Australia’s 10-year government bond yield jumped 11 basis points, or 0.11 percentage point, to 3.41 percent. The extra yield on the security over its U.S. equivalent shrank to 105 basis points yesterday, the least since June 2007.

U.S. Taps

“Our high interest rates relative to the U.S. have kept the Aussie higher, as has our stronger economic growth, but as U.S. growth picks up, that has started to come away,” said Hans Kunnen, chief economist in Sydney at St. George Bank Ltd. “If they’re going to turn off the taps in the U.S., the dollar rises and the Aussie weakens.”

The Australian dollar has tumbled 7 percent in the past month, the most among 10 developed-market currencies tracked by Bloomberg Correlation Weighted Indexes. The New Zealand dollar is the next biggest decliner, falling 6 percent.

“We expect AUD downside to become increasingly limited from current levels,” Manuel Oliveri, a foreign-exchange strategist at Credit Agricole CIB in London, wrote in a research note released before the housing data. “Market expectations for two more interest rate cuts by the RBA over the coming twelve months may prove excessive, unless domestic growth conditions weaken considerably further.”

Aussie RSI

The Australian dollar’s relative strength index versus the greenback was at 30, a sign some traders see as a sign that an asset’s price has fallen too rapidly and is poised to reverse course. The New Zealand dollar’s RSI against its U.S. counterpart was at 34.

Both South Pacific currencies fell against the yen after the BOJ kept its monetary stimulus unchanged and refrained from measures to quell volatility in the bond market.

“Those betting that the BOJ would do something were left a little disappointed,” said Jonathan Cavenagh, a strategist at Westpac Banking Corp. (WBC) in Singapore. “People have been very short yen against other Asian currencies and the likes of Aussie and kiwi, so I see risk that some of those trades get unwound further from here.” A short is a bet that an asset price will fall.

Wheeler Intervention

Since Reserve Bank of New Zealand Governor Graeme Wheeler said on May 8 that he was intervening to weaken the kiwi, after it gained as much as 15 percent versus the greenback from last year’s low, the currency has declined about 6 percent. That’s the biggest drop among Group of 10 currencies after the more than 7 percent slide in Australia’s dollar. Speculators have pared bullish bets on the kiwi to the least since July as analysts cut their year-end forecasts to the lowest in four months.

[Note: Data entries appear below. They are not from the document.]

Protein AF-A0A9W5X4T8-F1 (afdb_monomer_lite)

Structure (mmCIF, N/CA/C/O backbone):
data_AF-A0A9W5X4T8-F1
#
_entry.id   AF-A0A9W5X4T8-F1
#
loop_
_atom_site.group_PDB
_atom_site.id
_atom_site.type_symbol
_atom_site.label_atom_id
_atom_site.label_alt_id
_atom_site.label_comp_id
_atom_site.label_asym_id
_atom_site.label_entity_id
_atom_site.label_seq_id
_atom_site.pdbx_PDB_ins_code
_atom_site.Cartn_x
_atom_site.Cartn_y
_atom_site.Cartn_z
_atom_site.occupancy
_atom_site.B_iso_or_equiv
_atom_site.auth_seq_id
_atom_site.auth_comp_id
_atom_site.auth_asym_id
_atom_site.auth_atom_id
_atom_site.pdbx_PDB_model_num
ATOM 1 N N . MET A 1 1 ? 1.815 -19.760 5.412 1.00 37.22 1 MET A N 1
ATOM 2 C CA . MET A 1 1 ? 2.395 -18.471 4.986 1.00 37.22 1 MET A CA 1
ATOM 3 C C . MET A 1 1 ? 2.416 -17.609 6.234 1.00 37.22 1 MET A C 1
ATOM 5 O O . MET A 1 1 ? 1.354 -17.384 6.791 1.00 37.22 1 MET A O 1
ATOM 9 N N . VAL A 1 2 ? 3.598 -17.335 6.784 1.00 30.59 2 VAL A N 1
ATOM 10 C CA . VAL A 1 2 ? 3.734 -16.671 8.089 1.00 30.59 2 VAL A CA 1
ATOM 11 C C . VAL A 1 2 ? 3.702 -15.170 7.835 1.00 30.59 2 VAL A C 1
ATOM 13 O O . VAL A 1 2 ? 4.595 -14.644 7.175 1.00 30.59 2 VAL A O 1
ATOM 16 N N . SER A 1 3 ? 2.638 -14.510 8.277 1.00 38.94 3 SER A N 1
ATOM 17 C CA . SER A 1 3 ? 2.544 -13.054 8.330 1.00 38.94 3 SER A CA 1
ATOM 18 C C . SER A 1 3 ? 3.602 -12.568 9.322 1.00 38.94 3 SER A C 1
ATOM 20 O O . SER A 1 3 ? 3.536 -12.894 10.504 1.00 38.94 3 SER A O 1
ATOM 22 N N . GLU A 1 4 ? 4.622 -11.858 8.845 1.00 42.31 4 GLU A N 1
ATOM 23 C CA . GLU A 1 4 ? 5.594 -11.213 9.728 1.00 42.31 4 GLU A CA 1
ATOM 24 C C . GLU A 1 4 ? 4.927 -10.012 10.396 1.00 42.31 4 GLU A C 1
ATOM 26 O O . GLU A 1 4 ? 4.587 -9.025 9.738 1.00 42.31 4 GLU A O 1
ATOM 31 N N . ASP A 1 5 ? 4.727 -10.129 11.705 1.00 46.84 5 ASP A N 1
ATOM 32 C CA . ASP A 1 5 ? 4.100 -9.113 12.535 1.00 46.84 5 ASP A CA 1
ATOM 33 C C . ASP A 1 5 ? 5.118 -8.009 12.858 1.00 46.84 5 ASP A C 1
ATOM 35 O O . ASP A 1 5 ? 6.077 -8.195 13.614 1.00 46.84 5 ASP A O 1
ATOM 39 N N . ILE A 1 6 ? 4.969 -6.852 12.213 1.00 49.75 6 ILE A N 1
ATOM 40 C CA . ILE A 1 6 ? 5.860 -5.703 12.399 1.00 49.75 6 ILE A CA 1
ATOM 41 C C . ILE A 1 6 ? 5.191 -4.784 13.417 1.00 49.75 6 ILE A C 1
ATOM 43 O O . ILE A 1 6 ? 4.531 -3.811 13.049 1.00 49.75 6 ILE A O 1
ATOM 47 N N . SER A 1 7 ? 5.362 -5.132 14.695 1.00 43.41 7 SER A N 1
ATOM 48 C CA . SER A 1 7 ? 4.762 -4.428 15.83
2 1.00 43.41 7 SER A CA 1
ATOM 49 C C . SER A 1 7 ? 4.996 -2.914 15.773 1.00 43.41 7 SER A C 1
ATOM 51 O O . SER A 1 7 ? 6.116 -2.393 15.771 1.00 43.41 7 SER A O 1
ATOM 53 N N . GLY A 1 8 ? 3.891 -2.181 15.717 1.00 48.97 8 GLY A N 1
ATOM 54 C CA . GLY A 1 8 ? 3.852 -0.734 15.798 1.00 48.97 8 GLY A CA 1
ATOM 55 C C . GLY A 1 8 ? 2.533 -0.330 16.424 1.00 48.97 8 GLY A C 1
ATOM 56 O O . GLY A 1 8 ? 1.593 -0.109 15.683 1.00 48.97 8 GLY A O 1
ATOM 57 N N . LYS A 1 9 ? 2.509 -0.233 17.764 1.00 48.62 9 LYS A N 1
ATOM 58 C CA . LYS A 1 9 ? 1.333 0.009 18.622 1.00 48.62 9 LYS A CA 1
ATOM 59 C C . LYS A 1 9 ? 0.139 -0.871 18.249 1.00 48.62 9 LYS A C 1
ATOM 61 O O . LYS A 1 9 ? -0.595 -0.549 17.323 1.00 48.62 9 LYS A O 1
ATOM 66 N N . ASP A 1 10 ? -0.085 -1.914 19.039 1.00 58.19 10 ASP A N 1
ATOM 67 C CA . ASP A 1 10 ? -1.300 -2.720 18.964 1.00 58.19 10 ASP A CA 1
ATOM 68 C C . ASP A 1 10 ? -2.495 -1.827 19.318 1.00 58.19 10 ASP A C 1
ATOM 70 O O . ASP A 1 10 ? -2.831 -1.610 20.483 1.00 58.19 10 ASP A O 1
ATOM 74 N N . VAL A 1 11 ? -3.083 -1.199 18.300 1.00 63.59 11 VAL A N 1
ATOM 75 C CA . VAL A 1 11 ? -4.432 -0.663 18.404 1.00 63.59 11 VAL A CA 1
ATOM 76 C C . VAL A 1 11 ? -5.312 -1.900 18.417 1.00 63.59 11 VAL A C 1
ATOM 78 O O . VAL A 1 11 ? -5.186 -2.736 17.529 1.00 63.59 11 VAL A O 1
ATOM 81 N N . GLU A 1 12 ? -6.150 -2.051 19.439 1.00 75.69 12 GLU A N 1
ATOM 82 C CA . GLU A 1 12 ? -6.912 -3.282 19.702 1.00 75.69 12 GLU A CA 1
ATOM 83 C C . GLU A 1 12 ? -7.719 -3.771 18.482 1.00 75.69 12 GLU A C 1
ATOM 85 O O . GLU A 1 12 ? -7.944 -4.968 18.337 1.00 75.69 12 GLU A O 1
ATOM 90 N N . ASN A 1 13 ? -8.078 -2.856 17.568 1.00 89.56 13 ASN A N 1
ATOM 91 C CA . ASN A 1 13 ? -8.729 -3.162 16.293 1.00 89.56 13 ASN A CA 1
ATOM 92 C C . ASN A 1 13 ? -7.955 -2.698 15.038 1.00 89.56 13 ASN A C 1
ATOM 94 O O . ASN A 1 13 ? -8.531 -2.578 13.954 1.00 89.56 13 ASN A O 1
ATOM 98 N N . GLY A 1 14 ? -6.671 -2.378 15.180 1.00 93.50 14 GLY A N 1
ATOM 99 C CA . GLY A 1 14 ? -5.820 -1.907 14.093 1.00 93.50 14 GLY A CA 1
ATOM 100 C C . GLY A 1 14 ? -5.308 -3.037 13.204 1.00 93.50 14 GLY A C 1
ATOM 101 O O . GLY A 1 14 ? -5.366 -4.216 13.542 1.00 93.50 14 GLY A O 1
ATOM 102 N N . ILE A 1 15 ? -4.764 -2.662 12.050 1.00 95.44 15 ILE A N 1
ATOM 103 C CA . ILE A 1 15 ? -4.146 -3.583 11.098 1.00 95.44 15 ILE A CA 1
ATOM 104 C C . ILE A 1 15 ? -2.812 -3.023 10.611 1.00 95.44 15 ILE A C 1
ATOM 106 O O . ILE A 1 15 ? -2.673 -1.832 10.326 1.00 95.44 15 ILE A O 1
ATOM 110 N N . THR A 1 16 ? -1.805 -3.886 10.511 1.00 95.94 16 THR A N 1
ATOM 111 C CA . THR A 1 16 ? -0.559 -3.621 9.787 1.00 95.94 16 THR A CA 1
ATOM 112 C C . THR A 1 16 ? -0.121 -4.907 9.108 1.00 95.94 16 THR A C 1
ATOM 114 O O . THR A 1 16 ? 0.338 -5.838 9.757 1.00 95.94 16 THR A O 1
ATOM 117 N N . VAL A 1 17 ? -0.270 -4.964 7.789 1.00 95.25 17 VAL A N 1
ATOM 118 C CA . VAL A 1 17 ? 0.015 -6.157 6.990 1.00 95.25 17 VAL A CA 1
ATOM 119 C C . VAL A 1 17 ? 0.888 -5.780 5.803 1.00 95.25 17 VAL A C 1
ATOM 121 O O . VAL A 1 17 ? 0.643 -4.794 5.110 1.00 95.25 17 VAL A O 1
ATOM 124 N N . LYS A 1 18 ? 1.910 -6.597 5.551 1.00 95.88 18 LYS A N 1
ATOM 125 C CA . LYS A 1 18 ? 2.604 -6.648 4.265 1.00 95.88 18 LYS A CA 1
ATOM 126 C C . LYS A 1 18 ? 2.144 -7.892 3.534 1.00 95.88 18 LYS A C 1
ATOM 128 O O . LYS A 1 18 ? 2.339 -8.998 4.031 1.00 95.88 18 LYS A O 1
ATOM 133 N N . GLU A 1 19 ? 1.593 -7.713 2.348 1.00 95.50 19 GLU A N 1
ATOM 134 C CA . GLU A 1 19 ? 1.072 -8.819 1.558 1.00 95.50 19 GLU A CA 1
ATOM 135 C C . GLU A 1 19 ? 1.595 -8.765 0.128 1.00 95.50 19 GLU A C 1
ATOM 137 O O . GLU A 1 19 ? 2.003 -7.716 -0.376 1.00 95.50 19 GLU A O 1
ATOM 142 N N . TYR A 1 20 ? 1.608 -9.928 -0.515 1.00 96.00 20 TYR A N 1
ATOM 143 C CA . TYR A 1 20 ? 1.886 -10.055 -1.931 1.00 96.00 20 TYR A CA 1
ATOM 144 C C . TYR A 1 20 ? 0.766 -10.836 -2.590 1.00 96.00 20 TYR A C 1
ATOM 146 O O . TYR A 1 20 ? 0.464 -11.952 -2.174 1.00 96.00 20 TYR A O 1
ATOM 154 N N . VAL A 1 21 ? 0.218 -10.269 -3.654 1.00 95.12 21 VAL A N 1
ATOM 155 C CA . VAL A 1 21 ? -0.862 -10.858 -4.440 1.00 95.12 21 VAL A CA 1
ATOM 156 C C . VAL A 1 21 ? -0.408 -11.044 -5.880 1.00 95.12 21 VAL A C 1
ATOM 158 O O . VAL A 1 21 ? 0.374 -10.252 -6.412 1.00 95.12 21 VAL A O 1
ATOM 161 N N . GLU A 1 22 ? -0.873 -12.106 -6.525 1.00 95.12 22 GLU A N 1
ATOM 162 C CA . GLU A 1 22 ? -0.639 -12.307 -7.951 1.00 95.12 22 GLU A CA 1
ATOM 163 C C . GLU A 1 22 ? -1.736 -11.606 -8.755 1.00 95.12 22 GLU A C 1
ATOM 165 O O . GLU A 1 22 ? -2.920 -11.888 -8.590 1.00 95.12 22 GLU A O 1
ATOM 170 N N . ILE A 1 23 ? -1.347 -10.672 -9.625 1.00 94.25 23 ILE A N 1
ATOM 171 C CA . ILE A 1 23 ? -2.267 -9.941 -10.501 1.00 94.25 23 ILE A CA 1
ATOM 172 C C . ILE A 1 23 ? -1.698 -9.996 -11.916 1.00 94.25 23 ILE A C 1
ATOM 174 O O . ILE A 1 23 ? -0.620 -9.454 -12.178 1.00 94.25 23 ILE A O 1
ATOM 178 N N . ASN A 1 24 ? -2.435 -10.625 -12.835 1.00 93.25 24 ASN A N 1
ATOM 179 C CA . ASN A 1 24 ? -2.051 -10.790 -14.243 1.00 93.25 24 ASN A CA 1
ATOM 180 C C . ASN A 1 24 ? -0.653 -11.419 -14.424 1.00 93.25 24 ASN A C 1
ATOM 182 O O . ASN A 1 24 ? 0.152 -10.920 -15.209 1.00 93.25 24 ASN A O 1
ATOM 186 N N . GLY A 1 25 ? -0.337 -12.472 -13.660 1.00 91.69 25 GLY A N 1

The central bank has resorted to manipulating the kiwi to buoy the economy as the risks of inflation and a housing bubble prevent it from reducing interest rates from an already record low. Wheeler’s intervention talk came just as an improving U.S. economy fueled a broad rally in the U.S. dollar.

“His timing was impeccable, you’ve got to give him credit for that,” said Sam Tuck, a senior foreign-exchange manager at ANZ Bank New Zealand Ltd. in Auckland. Wheeler’s comments “reinforced the idea that the New Zealand dollar is not a one-way bet.”